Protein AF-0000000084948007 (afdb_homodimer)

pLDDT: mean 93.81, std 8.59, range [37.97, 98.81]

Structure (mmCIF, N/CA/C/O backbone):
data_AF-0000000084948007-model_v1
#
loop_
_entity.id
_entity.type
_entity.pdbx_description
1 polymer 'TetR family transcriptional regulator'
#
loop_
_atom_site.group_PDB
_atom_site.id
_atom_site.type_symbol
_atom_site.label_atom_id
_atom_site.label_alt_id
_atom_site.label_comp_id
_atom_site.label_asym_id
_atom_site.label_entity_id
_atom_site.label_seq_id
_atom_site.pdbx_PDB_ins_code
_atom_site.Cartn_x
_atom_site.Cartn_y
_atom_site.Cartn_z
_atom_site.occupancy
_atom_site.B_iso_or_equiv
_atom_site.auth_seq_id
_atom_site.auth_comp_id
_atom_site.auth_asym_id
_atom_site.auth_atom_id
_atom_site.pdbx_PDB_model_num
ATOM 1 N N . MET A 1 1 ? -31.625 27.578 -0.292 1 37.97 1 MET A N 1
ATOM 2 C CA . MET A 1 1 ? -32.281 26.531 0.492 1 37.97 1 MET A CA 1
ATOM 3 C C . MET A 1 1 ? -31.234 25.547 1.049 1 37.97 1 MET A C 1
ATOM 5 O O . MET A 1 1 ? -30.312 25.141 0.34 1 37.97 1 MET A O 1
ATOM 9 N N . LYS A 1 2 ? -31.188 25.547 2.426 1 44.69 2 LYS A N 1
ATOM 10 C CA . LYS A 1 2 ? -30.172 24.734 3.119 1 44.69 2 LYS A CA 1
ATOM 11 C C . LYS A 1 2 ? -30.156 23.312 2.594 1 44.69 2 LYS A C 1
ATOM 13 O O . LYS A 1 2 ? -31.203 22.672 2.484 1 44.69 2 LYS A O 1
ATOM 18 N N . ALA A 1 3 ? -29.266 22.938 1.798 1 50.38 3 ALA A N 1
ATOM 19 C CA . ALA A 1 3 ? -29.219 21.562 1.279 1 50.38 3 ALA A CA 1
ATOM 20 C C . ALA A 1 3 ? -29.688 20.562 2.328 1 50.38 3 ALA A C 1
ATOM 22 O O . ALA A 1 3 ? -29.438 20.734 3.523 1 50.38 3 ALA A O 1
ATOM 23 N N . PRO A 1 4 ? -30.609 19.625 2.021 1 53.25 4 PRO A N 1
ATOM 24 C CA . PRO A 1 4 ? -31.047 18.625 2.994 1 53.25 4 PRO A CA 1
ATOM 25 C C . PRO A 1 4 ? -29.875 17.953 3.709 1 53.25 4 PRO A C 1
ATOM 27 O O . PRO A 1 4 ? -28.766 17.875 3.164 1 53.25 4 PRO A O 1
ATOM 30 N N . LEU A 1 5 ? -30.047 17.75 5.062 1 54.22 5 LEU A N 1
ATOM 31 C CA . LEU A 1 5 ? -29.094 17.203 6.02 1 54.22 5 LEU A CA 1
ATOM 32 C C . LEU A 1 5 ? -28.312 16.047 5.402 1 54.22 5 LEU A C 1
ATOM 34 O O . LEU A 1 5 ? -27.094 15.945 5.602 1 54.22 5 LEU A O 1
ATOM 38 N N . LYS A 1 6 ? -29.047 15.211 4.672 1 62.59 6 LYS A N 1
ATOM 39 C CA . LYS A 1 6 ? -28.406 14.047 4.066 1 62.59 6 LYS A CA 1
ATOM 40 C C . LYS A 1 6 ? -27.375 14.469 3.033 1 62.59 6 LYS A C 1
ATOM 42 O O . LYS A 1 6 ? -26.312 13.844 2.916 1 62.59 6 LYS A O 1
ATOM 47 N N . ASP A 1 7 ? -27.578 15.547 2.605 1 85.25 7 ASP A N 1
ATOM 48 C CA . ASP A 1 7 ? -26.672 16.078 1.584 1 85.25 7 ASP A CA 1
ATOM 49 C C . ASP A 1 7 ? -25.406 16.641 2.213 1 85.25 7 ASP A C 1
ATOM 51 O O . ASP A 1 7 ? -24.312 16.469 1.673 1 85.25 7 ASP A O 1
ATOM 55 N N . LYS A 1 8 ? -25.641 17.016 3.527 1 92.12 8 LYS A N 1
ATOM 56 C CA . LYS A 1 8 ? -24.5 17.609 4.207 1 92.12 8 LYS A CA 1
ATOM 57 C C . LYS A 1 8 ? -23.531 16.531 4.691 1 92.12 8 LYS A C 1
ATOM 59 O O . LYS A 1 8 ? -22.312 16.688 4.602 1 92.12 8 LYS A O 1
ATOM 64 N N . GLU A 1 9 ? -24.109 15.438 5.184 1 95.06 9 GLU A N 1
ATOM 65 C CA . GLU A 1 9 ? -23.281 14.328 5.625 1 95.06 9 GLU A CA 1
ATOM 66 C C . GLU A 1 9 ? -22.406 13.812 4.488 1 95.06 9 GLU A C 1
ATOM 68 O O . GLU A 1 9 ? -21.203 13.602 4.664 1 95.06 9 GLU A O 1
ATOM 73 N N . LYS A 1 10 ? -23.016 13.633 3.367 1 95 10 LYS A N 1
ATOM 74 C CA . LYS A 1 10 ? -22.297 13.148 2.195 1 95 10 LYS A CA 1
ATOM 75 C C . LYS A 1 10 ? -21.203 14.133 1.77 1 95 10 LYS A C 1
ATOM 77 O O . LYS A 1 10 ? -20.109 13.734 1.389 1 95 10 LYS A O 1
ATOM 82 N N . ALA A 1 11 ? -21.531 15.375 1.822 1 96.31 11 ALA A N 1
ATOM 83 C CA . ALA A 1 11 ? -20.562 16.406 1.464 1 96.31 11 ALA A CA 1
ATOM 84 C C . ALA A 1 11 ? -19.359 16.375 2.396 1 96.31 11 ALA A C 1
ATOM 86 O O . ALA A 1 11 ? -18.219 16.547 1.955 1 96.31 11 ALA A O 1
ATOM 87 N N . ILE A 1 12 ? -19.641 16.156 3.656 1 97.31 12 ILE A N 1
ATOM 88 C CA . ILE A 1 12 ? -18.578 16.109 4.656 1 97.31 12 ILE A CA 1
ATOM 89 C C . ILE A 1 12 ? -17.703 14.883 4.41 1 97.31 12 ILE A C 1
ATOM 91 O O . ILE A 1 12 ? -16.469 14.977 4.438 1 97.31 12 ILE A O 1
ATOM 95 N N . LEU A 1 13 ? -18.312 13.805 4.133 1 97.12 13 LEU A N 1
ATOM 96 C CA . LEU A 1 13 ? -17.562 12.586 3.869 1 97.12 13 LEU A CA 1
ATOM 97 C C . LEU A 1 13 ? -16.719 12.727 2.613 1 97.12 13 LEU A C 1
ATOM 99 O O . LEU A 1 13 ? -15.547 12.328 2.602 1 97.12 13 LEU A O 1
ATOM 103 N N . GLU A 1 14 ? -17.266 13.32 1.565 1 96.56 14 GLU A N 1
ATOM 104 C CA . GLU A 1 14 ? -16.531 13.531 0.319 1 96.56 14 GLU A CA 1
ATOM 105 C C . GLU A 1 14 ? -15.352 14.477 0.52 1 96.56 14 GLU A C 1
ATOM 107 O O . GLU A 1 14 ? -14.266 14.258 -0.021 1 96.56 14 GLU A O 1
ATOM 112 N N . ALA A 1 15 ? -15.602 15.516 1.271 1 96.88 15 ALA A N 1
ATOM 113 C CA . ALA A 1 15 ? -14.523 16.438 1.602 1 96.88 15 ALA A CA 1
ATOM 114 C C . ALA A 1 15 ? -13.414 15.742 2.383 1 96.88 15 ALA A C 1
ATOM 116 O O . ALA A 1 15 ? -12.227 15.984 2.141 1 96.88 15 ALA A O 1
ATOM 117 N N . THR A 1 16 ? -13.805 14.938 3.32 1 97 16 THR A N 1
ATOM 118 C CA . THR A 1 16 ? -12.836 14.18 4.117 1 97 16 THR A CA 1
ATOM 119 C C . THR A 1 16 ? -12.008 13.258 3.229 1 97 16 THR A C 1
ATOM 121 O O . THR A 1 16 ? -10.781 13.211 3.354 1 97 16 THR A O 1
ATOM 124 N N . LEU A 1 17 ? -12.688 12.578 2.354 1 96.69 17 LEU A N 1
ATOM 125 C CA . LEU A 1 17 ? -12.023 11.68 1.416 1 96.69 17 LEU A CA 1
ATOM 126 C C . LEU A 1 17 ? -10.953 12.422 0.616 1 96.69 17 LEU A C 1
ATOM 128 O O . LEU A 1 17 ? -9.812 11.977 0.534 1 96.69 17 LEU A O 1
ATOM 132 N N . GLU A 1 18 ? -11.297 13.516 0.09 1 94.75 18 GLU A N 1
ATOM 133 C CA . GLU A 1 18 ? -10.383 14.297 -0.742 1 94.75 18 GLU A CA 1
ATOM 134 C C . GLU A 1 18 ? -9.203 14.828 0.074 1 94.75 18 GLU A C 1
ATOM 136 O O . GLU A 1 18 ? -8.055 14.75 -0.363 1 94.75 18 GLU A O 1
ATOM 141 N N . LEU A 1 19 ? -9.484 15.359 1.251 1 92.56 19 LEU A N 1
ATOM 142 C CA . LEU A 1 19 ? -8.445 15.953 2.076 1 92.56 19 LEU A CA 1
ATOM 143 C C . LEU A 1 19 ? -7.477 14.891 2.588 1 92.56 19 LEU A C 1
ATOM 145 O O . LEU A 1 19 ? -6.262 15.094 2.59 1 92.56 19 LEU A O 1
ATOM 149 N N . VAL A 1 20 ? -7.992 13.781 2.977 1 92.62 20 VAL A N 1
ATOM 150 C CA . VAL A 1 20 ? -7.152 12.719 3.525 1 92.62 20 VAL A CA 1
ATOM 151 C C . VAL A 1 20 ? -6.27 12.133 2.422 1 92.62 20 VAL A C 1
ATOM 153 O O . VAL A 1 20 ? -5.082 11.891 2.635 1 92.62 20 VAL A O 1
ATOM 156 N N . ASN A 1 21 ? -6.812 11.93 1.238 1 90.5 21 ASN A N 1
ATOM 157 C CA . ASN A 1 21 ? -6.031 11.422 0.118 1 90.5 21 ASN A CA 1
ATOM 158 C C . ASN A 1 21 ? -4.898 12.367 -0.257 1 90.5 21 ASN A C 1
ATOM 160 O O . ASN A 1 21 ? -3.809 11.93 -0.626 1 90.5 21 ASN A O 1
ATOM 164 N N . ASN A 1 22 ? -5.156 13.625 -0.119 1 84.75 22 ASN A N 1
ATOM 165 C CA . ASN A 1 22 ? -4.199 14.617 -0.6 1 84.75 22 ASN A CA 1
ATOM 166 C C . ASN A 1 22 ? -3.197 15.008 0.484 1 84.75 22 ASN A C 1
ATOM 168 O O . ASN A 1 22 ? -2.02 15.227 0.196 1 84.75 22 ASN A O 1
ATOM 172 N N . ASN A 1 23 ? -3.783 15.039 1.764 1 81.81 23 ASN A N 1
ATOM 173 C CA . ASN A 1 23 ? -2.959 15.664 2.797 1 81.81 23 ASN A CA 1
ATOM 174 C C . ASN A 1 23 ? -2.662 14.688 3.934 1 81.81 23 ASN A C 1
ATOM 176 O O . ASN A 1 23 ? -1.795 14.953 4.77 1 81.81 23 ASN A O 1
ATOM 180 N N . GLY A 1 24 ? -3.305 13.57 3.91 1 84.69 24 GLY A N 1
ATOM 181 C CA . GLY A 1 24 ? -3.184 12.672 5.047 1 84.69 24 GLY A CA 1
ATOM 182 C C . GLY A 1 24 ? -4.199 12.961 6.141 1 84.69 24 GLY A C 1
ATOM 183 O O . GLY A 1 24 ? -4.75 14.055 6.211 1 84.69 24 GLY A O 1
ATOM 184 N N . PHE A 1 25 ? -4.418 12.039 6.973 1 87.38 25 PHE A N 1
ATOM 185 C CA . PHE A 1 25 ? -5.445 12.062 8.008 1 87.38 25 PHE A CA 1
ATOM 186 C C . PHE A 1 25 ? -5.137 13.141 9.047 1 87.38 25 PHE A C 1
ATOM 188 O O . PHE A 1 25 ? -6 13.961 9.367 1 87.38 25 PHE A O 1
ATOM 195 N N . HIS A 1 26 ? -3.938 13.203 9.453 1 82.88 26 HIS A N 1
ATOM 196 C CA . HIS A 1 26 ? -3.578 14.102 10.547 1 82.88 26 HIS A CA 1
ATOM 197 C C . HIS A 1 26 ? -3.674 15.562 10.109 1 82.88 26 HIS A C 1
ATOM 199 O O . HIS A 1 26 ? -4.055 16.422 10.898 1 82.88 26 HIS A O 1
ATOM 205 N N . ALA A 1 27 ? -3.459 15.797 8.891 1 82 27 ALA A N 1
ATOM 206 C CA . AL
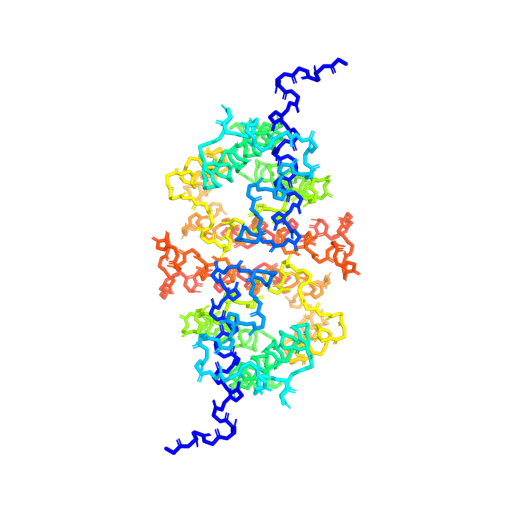A A 1 27 ? -3.461 17.172 8.383 1 82 27 ALA A CA 1
ATOM 207 C C . ALA A 1 27 ? -4.875 17.609 8.023 1 82 27 ALA A C 1
ATOM 209 O O . ALA A 1 27 ? -5.102 18.797 7.738 1 82 27 ALA A O 1
ATOM 210 N N . SER A 1 28 ? -5.719 16.703 8.039 1 89.38 28 SER A N 1
ATOM 211 C CA . SER A 1 28 ? -7.102 17.016 7.688 1 89.38 28 SER A CA 1
ATOM 212 C C . SER A 1 28 ? -7.918 17.359 8.93 1 89.38 28 SER A C 1
ATOM 214 O O . SER A 1 28 ? -8.594 16.484 9.492 1 89.38 28 SER A O 1
ATOM 216 N N . SER A 1 29 ? -7.961 18.625 9.258 1 91.19 29 SER A N 1
ATOM 217 C CA . SER A 1 29 ? -8.664 19.062 10.461 1 91.19 29 SER A CA 1
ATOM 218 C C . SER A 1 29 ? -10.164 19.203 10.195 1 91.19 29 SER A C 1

◇ ◇ ◇

Problem description
Could you retype exactly the lines above, starting at the line that contains "ATOM 88 C CA" and ending at the line that contains "ATOM 105 C C", and nothing more?

Expected answer
ATOM 88 C CA . ILE A 1 12 ? -18.578 16.109 4.656 1 97.31 12 ILE A CA 1
ATOM 89 C C . ILE A 1 12 ? -17.703 14.883 4.41 1 97.31 12 ILE A C 1
ATOM 91 O O . ILE A 1 12 ? -16.469 14.977 4.438 1 97.31 12 ILE A O 1
ATOM 95 N N . LEU A 1 13 ? -18.312 13.805 4.133 1 97.12 13 LEU A N 1
ATOM 96 C CA . LEU A 1 13 ? -17.562 12.586 3.869 1 97.12 13 LEU A CA 1
ATOM 97 C C . LEU A 1 13 ? -16.719 12.727 2.613 1 97.12 13 LEU A C 1
ATOM 99 O O . LEU A 1 13 ? -15.547 12.328 2.602 1 97.12 13 LEU A O 1
ATOM 103 N N . GLU A 1 14 ? -17.266 13.32 1.565 1 96.56 14 GLU A N 1
ATOM 104 C CA . GLU A 1 14 ? -16.531 13.531 0.319 1 96.56 14 GLU A CA 1
ATOM 105 C C . GLU A 1 14 ? -15.352 14.477 0.52 1 96.56 14 GLU A C 1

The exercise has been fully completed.